The direction is indicated by denoting each actor as either receiving or sending data.
In particular, a master may be either the receiver of data or the sender of data.

Addresses

Addresses represent a special type of data used to indicate where regular data should go to or come from.
A protocol often includes both an address and regular data, as in Figure 6.1.
The address specifies where the data should be read from or written to in the memory.
An address is necessary when a general-purpose processor communicates with multiple peripherals over a single bus.
The address not only specifies a particular peripheral, but also may specify a particular register within that peripheral.

Time multiplexing

Multiplexing means sharing a single set of wires for multiple pieces of data.
In time multiplexing, the multiple pieces of data are sent one at a time over the shared wires.
For example, Figure 6.2(a) shows a master sending 16 bits of data over an 8-bit bus using time-multiplexed data.
The master first sends the high-order byte, then the low-order byte.
The servant must receive the bytes and then demultiplex the data.
This serializing of data can be done to any extent.

Control methods

Control methods are schemes for initiating and ending the transfer.
Two of the most common methods are strobe and handshake.
In a strobe protocol, the master uses one control line, called the request line, to initiate the data transfer.
The transfer is considered to be complete after some fixed time interval after the initiation.
For example, Figure 6.3(a) shows a strobe protocol.
The second common control method is a handshake protocol, Figure 6.3(b) shows a handshake protocol.
In terms of varying response times, when response time is known, a handshake protocol may be slower than a strobe protocol.

A compromise protocol is often used, as shown in the Figure 6.4.

Interfacing, Timing Diagrams, Timing Diagrams of read and write operations

Interfacing

Introduction to Interfacing

Introduction as stated earlier, processors to implement processing, memories to implement storage, and buses to implement communication.
The earlier chapters described processors and memories. This chapter describes implementing communication with buses, i.e., interfacing.
Buses implement communication among processors or among processors and memories.
Communication is the transfer of data among those components.
Communication In a general-purpose processor means reading or writing a memory, a peripheral’s register.

Timing diagrams

A bus consists of wires connecting two or more processors or memories.
Figure 6.1(a) shows the wires of a simple bus connecting a processor with a memory.
Note that each wire may be uni-directional, as are rd/wr, enable and addr.
data is bi-directional.
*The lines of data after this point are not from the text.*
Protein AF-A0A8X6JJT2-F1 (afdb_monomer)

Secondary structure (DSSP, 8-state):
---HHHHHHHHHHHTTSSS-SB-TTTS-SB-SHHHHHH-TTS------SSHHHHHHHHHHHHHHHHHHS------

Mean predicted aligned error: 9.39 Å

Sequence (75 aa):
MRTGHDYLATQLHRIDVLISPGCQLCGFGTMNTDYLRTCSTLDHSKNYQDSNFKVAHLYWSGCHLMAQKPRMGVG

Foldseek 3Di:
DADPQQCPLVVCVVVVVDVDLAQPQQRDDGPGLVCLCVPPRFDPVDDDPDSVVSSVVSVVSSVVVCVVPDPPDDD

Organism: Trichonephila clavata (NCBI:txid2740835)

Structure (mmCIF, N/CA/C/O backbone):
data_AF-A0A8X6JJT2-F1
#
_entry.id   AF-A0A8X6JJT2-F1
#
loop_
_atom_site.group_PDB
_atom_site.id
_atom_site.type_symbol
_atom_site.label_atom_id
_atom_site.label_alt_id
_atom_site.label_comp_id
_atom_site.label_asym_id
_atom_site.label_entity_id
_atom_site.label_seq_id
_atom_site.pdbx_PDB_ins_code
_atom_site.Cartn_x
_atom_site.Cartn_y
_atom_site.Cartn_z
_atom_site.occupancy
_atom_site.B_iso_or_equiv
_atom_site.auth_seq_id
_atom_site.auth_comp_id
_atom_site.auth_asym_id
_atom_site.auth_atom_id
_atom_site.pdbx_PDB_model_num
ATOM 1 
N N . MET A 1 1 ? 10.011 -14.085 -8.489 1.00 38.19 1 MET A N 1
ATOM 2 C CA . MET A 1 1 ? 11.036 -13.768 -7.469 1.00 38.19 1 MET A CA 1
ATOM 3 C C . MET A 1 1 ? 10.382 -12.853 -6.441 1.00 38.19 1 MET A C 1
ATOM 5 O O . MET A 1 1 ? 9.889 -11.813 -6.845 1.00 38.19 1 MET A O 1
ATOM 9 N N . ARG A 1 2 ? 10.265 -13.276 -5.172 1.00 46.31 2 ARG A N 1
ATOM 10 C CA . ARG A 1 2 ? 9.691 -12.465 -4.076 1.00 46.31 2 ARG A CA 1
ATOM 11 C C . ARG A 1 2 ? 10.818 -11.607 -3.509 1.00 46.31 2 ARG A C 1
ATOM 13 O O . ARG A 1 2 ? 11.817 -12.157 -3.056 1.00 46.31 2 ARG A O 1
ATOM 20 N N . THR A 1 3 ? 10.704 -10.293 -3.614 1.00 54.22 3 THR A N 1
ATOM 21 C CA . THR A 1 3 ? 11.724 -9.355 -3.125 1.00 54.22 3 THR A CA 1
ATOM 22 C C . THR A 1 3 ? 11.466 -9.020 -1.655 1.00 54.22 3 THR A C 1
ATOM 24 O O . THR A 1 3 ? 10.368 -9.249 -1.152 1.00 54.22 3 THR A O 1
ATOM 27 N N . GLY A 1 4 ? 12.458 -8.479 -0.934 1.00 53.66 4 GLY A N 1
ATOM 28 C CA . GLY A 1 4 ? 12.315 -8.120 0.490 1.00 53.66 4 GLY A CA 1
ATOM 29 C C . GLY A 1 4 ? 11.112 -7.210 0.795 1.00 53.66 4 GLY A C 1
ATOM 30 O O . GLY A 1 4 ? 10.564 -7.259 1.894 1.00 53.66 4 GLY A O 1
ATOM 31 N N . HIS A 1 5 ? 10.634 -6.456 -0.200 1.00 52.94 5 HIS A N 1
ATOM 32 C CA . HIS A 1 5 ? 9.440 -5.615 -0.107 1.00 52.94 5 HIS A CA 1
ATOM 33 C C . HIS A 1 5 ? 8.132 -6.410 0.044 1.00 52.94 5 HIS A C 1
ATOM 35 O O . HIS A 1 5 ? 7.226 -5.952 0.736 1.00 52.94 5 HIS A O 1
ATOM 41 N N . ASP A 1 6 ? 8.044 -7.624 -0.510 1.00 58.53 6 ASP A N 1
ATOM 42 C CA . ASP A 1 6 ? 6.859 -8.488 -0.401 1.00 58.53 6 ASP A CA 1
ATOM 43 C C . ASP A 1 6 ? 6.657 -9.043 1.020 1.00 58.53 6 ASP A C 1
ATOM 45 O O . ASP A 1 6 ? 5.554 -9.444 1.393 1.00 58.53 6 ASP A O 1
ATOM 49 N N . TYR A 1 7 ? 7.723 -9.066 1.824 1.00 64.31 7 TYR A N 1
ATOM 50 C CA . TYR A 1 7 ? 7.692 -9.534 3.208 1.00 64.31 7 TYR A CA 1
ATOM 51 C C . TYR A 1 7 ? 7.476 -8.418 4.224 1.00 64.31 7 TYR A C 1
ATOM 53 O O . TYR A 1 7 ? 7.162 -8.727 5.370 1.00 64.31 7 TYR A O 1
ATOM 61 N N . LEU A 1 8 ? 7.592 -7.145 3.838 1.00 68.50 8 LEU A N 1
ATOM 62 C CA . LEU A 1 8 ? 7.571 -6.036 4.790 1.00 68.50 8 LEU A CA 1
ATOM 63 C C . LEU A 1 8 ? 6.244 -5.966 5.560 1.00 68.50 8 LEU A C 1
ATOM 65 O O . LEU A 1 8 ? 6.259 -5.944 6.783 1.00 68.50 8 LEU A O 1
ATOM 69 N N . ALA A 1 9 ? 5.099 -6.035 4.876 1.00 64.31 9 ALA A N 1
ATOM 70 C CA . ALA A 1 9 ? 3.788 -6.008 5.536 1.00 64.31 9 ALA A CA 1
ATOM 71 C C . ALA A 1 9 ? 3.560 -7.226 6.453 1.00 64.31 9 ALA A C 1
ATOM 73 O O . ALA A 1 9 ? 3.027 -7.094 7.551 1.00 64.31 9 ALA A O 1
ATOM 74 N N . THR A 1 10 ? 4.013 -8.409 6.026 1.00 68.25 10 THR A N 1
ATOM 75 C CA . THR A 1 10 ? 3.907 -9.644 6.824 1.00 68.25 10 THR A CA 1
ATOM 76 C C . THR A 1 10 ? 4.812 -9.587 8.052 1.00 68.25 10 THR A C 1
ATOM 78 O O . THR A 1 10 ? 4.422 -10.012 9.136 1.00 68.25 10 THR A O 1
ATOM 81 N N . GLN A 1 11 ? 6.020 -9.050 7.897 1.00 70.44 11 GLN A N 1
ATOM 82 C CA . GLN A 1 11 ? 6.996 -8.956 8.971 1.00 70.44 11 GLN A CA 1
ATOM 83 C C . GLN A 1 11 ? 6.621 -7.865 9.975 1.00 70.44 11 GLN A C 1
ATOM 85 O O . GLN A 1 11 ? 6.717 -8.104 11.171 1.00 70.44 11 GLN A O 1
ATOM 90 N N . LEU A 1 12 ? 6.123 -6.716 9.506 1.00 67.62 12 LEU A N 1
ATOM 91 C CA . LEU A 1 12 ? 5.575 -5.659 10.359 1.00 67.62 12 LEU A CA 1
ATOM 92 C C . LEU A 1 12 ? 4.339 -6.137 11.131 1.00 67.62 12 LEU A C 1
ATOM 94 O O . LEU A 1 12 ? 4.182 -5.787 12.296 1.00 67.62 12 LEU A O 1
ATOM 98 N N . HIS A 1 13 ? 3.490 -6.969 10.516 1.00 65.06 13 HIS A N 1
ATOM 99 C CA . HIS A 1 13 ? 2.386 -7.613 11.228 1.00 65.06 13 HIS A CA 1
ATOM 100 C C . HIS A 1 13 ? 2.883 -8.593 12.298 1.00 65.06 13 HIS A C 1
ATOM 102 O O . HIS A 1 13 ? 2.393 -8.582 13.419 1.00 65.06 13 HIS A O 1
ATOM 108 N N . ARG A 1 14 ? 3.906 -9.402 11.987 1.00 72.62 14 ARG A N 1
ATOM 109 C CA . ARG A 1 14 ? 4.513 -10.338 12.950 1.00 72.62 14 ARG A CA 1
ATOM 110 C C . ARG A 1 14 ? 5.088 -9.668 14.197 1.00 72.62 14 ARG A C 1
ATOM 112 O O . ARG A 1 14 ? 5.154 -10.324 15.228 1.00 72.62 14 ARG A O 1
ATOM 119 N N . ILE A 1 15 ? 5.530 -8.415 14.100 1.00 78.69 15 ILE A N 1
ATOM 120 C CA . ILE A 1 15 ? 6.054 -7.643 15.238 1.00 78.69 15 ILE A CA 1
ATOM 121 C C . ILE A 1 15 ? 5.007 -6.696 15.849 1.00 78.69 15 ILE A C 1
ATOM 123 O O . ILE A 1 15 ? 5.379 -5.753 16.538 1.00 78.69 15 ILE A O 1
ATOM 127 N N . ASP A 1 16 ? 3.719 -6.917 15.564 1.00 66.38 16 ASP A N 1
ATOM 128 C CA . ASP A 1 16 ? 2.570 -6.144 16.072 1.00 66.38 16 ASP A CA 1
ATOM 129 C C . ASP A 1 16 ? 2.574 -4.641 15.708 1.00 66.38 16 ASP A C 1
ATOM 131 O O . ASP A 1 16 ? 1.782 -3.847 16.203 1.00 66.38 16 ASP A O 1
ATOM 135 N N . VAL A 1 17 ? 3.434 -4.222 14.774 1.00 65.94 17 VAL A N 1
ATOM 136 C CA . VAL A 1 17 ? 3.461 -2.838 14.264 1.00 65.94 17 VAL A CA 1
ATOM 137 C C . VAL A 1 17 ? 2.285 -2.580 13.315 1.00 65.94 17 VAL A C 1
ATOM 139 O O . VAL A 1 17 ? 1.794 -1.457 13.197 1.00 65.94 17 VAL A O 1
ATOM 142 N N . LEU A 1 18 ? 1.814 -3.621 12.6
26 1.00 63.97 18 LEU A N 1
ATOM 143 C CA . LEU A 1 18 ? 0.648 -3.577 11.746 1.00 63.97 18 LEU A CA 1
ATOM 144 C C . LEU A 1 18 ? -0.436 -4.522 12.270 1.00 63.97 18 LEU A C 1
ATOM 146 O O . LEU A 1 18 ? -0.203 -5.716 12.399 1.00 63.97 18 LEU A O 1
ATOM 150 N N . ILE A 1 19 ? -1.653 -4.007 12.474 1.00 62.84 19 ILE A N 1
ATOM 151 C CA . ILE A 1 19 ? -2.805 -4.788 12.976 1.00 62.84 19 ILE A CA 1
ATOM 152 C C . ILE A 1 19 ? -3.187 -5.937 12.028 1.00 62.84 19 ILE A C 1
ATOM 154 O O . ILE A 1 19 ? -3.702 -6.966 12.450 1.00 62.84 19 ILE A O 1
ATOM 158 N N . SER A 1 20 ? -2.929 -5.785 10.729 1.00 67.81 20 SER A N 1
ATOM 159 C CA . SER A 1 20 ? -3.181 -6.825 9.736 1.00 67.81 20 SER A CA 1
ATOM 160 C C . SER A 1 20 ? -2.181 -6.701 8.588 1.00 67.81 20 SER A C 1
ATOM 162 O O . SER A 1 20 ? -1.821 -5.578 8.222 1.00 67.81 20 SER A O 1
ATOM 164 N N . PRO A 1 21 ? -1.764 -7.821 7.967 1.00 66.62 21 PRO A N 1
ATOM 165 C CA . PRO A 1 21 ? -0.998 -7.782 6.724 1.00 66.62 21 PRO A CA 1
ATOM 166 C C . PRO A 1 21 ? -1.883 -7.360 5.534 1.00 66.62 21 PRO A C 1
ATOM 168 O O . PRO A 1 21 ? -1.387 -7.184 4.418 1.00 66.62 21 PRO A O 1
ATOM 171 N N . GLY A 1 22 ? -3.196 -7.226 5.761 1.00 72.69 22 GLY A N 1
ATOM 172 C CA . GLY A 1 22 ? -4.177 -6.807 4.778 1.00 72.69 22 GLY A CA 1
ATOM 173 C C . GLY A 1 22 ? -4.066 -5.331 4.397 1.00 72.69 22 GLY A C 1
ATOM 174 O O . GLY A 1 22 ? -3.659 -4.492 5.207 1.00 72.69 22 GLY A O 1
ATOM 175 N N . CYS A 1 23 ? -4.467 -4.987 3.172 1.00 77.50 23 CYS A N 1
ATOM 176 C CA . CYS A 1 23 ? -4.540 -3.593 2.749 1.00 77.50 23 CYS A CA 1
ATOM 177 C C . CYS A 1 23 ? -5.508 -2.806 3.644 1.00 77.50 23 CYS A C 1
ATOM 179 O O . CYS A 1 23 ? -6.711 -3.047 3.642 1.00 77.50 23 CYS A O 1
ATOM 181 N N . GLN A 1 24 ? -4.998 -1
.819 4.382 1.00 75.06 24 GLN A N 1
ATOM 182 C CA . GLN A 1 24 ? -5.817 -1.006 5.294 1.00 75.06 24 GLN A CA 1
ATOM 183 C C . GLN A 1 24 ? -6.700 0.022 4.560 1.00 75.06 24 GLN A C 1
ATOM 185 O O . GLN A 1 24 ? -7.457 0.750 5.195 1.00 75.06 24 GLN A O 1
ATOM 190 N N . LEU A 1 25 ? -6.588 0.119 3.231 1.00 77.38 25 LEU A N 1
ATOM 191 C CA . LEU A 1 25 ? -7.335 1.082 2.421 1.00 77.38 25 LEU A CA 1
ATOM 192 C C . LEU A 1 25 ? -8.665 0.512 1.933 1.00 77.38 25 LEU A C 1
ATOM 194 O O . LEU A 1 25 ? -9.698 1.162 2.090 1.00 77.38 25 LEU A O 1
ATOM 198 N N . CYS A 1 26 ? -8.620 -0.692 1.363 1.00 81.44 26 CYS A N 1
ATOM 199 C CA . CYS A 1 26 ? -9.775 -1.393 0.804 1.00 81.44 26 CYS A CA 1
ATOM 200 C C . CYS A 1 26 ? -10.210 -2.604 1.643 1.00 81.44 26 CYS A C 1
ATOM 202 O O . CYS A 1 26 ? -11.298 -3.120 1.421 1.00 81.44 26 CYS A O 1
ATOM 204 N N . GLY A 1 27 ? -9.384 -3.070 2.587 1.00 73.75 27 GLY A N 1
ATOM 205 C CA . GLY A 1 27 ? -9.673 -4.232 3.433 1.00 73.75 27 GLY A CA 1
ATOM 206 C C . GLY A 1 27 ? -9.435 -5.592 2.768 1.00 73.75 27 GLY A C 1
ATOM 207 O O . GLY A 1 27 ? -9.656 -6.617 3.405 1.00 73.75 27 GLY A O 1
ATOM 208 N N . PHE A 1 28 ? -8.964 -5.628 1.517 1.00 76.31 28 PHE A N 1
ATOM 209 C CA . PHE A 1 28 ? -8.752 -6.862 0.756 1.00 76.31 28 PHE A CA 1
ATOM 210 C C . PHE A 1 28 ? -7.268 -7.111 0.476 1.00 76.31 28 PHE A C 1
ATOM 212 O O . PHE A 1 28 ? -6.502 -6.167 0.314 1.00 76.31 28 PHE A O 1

Also note that a set of wires with the same function is typically drawn as a thick line (or a line with a small angled line drawn through it).
addr and data each represent a set of wires;
The addr wires transmit an address, while the data wires transmit data.
A pin is the actual conducting device through which a signal is input to or output from the processor.
A bus must have an associated protocol describing the rules for transferring data over those wires.
Primarily low-level hardware protocols are discussed in this chapter,
While higher-level protocols, like IP (Internet Protocol) can be built on top of these protocols, using a layered approach.
Interfacing with a general-purpose processor is extremely common.
The three issues relating to such interfacing are: addressing, interrupts, and direct memory access.
When multiple processors attempt to access a single bus or memory simultaneously, resource contention exists.
The most common method for describing a hardware protocol is a timing diagram.
Consider the example processor-memory bus of Figure 6.1(a).
Figure 6.1(b) uses a timing diagram to describe the protocol for reading the memory over the bus.
In the diagram, time proceeds to the right along the x-axis.
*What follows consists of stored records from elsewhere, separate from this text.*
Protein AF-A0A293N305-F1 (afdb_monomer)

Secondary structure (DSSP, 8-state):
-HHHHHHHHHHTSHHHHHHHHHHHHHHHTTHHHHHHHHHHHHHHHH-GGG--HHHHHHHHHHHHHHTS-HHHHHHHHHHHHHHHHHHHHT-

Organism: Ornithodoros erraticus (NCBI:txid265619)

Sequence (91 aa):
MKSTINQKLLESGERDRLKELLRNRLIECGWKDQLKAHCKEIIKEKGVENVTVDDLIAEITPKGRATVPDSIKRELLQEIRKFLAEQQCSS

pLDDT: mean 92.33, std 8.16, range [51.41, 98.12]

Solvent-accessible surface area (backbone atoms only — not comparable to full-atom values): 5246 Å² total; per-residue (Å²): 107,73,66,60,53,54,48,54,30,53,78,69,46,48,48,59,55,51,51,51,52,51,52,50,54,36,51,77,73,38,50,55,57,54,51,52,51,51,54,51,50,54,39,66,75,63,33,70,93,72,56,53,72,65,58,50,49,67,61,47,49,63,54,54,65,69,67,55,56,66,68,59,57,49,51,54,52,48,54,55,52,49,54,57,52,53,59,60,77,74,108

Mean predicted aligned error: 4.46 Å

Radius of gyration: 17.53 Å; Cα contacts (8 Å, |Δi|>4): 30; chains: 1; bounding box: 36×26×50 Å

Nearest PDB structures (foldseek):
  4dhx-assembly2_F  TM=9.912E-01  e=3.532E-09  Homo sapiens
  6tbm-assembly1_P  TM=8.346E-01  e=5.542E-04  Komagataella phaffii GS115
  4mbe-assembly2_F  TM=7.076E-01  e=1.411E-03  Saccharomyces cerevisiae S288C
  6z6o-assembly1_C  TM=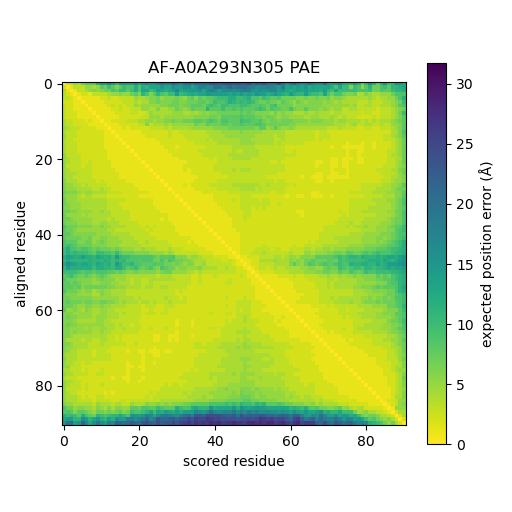2.554E-01  e=7.655E+00  Saccharomyces cerevisiae S288C

Structure (mmCIF, N/CA/C/O backbone):
data_AF-A0A293N305-F1
#
_entry.id   AF-A0A293N305-F1
#
loop_
_atom_site.group_PDB
_atom_site.id
_atom_site.type_symbol
_atom_site.label_atom_id
_atom_site.label_alt_id
_atom_site.label_comp_id
_atom_site.label_asym_id
_atom_site.label_entity_id
_atom_site.label_seq_id
_atom_site.pdbx_PDB_ins_code
_atom_site.Cartn_x
_atom_site.Cartn_y
_atom_site.Cartn_z
_atom_site.occupancy
_atom_site.B_iso_or_equiv
_atom_site.auth_seq_id
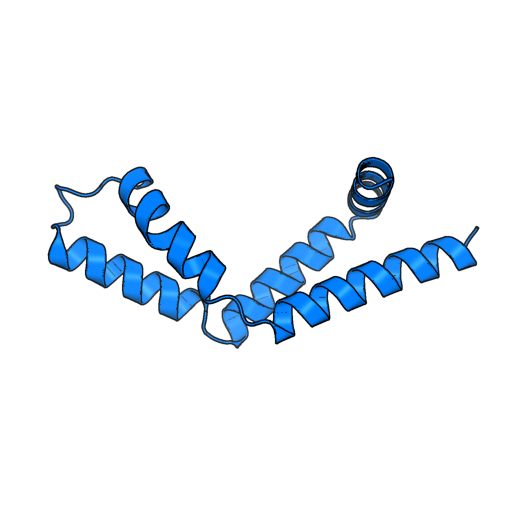_atom_site.au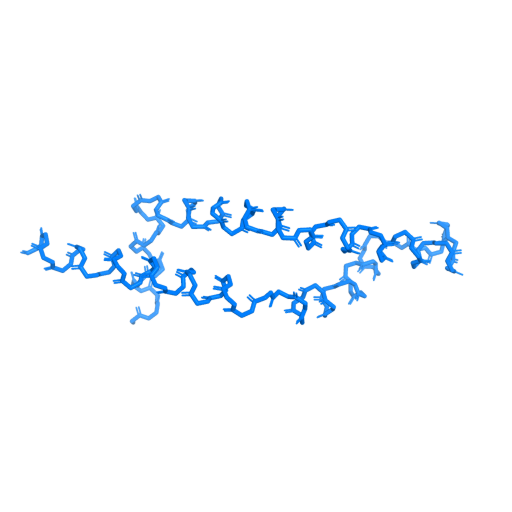th_comp_id
_atom_site.auth_asym_id
_atom_site.auth_atom_id
_atom_site.pdbx_PDB_model_num
ATOM 1 N N . MET A 1 1 ? -15.207 16.391 12.084 1.00 64.06 1 MET A N 1
ATOM 2 C CA . MET A 1 1 ? -15.389 14.919 12.159 1.00 64.06 1 MET A CA 1
ATOM 3 C C . MET A 1 1 ? -14.193 14.145 11.612 1.00 64.06 1 MET A C 1
ATOM 5 O O . MET A 1 1 ? -13.509 13.530 12.417 1.00 64.06 1 MET A O 1
ATOM 9 N N . LYS A 1 2 ? -13.876 14.183 10.303 1.00 74.00 2 LYS A N 1
ATOM 10 C CA . LYS A 1 2 ? -12.698 13.463 9.757 1.00 74.00 2 LYS A CA 1
ATOM 11 C C . LYS A 1 2 ? -11.366 13.900 10.393 1.00 74.00 2 LYS A C 1
ATOM 13 O O . LYS A 1 2 ? -10.532 13.058 10.695 1.00 74.00 2 LYS A O 1
ATOM 18 N N . SER A 1 3 ? -11.199 15.199 10.647 1.00 80.50 3 SER A N 1
ATOM 19 C CA . SER A 1 3 ? -10.031 15.761 11.342 1.00 80.50 3 SER A CA 1
ATOM 20 C C . SER A 1 3 ? -9.864 15.205 12.759 1.00 80.50 3 SER A C 1
ATOM 22 O O . SER A 1 3 ? -8.783 14.752 13.109 1.00 80.50 3 SER A O 1
ATOM 24 N N . THR A 1 4 ? -10.949 15.153 13.534 1.00 83.94 4 THR A N 1
ATOM 25 C CA . THR A 1 4 ? -10.970 14.620 14.904 1.00 83.94 4 THR A CA 1
ATOM 26 C C . THR A 1 4 ? -10.599 13.137 14.954 1.00 83.94 4 THR A C 1
ATOM 28 O O . THR A 1 4 ? -9.851 12.717 15.828 1.00 83.94 4 THR A O 1
ATOM 31 N N . ILE A 1 5 ? -11.087 12.340 13.997 1.00 84.38 5 ILE A N 1
ATOM 32 C CA . ILE A 1 5 ? -10.730 10.917 13.876 1.00 84.38 5 ILE A CA 1
ATOM 33 C C . ILE A 1 5 ? -9.238 10.762 13.566 1.00 84.38 5 ILE A C 1
ATOM 35 O O . ILE A 1 5 ? -8.550 9.996 14.233 1.00 84.38 5 ILE A O 1
ATOM 39 N N . ASN A 1 6 ? -8.727 11.519 12.591 1.00 86.62 6 ASN A N 1
ATOM 40 C CA . ASN A 1 6 ? -7.311 11.475 12.223 1.00 86.62 6 ASN A CA 1
ATOM 41 C C . ASN A 1 6 ? -6.397 11.883 13.383 1.00 86.62 6 ASN A C 1
ATOM 43 O O . ASN A 1 6 ? -5.331 11.297 13.544 1.00 86.62 6 ASN A O 1
ATOM 47 N N . GLN A 1 7 ? -6.816 12.863 14.184 1.00 88.94 7 GLN A N 1
ATOM 48 C CA . GLN A 1 7 ? -6.078 13.301 15.362 1.00 88.94 7 GLN A CA 1
ATOM 49 C C . GLN A 1 7 ? -6.027 12.204 16.432 1.00 88.94 7 GLN A C 1
ATOM 51 O O . GLN A 1 7 ? -4.937 11.848 16.865 1.00 88.94 7 GLN A O 1
ATOM 56 N N . LYS A 1 8 ? -7.164 11.569 16.756 1.00 87.56 8 LYS A N 1
ATOM 57 C CA . LYS A 1 8 ? -7.203 10.429 17.692 1.00 87.56 8 LYS A CA 1
ATOM 58 C C . LYS A 1 8 ? -6.329 9.258 17.236 1.00 87.56 8 LYS A C 1
ATOM 60 O O . LYS A 1 8 ? -5.629 8.661 18.048 1.00 87.56 8 LYS A O 1
ATOM 65 N N . LEU A 1 9 ? -6.345 8.935 15.941 1.00 88.88 9 LEU A N 1
ATOM 66 C CA . LEU A 1 9 ? -5.486 7.889 15.369 1.00 88.88 9 LEU A CA 1
ATOM 67 C C . LEU A 1 9 ? -3.996 8.243 15.464 1.00 88.88 9 LEU A C 1
ATOM 69 O O . LEU A 1 9 ? -3.163 7.354 15.599 1.00 88.88 9 LEU A O 1
ATOM 73 N N . LEU A 1 10 ? -3.649 9.526 15.362 1.00 91.75 10 LEU A N 1
ATOM 74 C CA . LEU A 1 10 ? -2.266 9.984 15.455 1.00 91.75 10 LEU A CA 1
ATOM 75 C C . LEU A 1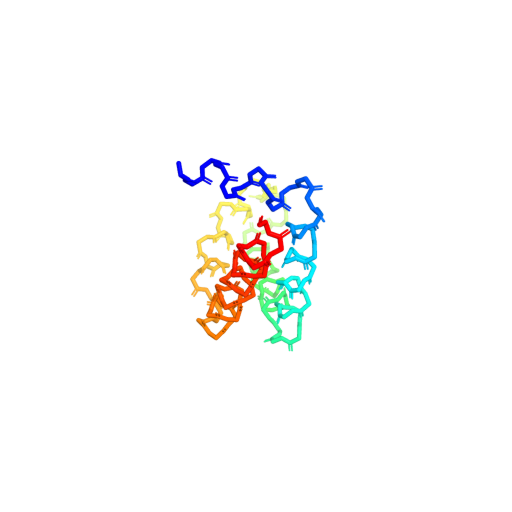 10 ? -1.770 9.990 16.905 1.00 91.75 10 LEU A C 1
ATOM 77 O O . LEU A 1 10 ? -0.705 9.452 17.177 1.00 91.75 10 LEU A O 1
ATOM 81 N N . GLU A 1 11 ? -2.551 10.546 17.829 1.00 91.94 11 GLU A N 1
ATOM 82 C CA . GLU A 1 11 ? -2.182 10.674 19.247 1.00 91.94 11 GLU A CA 1
ATOM 83 C C . GLU A 1 11 ? -2.103 9.318 19.964 1.00 91.94 11 GLU A C 1
ATOM 85 O O . GLU A 1 11 ? -1.279 9.141 20.855 1.00 91.94 11 GLU A O 1
ATOM 90 N N . SER A 1 12 ? -2.912 8.340 19.549 1.00 92.06 12 SER A N 1
ATOM 91 C CA . SER A 1 12 ? -2.871 6.968 20.084 1.00 92.06 12 SER A CA 1
ATOM 92 C C . SER A 1 12 ? -1.763 6.090 19.489 1.00 92.06 12 SER A C 1
ATOM 94 O O . SER A 1 12 ? -1.570 4.969 19.950 1.00 92.06 12 SER A O 1
ATOM 96 N N . GLY A 1 13 ? -1.072 6.546 18.437 1.00 93.44 13 GLY A N 1
ATOM 97 C CA . GLY A 1 13 ? -0.136 5.720 17.664 1.00 93.44 13 GLY A CA 1
ATOM 98 C C . GLY A 1 13 ? -0.806 4.693 16.736 1.00 93.44 13 GLY A C 1
ATOM 99 O O . GLY A 1 13 ? -0.123 4.018 15.964 1.00 93.44 13 GLY A O 1
ATOM 100 N N . GLU A 1 14 ? -2.141 4.602 16.732 1.00 94.44 14 GLU A N 1
ATOM 101 C CA . GLU A 1 14 ? -2.890 3.647 15.907 1.00 94.44 14 GLU A CA 1
ATOM 102 C C . GLU A 1 14 ? -2.648 3.868 14.407 1.00 94.44 14 GLU A C 1
ATOM 104 O O . GLU A 1 14 ? -2.610 2.925 13.618 1.00 94.44 14 GLU A O 1
ATOM 109 N N . ARG A 1 15 ? -2.397 5.115 13.992 1.00 93.62 15 ARG A N 1
ATOM 110 C CA . ARG A 1 15 ? -2.024 5.444 12.610 1.00 93.62 15 ARG A CA 1
ATOM 111 C C . ARG A 1 15 ? -0.761 4.705 12.159 1.00 93.62 15 ARG A C 1
ATOM 113 O O . ARG A 1 15 ? -0.719 4.243 11.017 1.00 93.62 15 ARG A O 1
ATOM 120 N N . ASP A 1 16 ? 0.248 4.602 13.019 1.00 96.31 16 ASP A N 1
ATOM 121 C CA . ASP A 1 16 ? 1.500 3.922 12.682 1.00 96.31 16 ASP A CA 1
ATOM 122 C C . ASP A 1 16 ? 1.316 2.402 12.678 1.00 96.31 16 ASP A C 1
ATOM 124 O O . ASP A 1 16 ? 1.777 1.738 11.747 1.00 96.31 16 ASP A O 1
ATOM 128 N N . ARG A 1 17 ? 0.529 1.858 13.619 1.00 97.00 17 ARG A N 1
ATOM 129 C CA . ARG A 1 17 ? 0.121 0.442 13.611 1.00 97.00 17 ARG A CA 1
ATOM 130 C C . ARG A 1 17 ? -0.615 0.068 12.319 1.00 97.00 17 ARG A C 1
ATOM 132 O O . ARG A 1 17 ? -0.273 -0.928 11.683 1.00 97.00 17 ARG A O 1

Timing diagram for read operation:-

The Fig(b) shows that the processor must set the rd/wr line low for a read to occur.
The diagram also shows, using two vertical lines, that the processor must place the address on addr for at least tsetup time before setting the enable line high.
The diagram shows that the high enable line triggers the memory to put data on the data wires after a time tread.
Note that a timing diagram represents control lines, like rd/wr and enable (high or low).
While it represents data lines, like addr and data, either invalid (a single horizontal line) or valid (two horizontal lines).
The value of data lines is not normally relevant when describing a protocol.
Such a control line is typically written with a bar above it, a single quote after it (e.g., enable’), or an underscore l after it (e.g., enable_l).
The term “assert” mean setting a control line to its active value (i.e., to 1 for an active high line, to 0 for an active low line).
The term “deassert” to mean setting the control line to its inactive value.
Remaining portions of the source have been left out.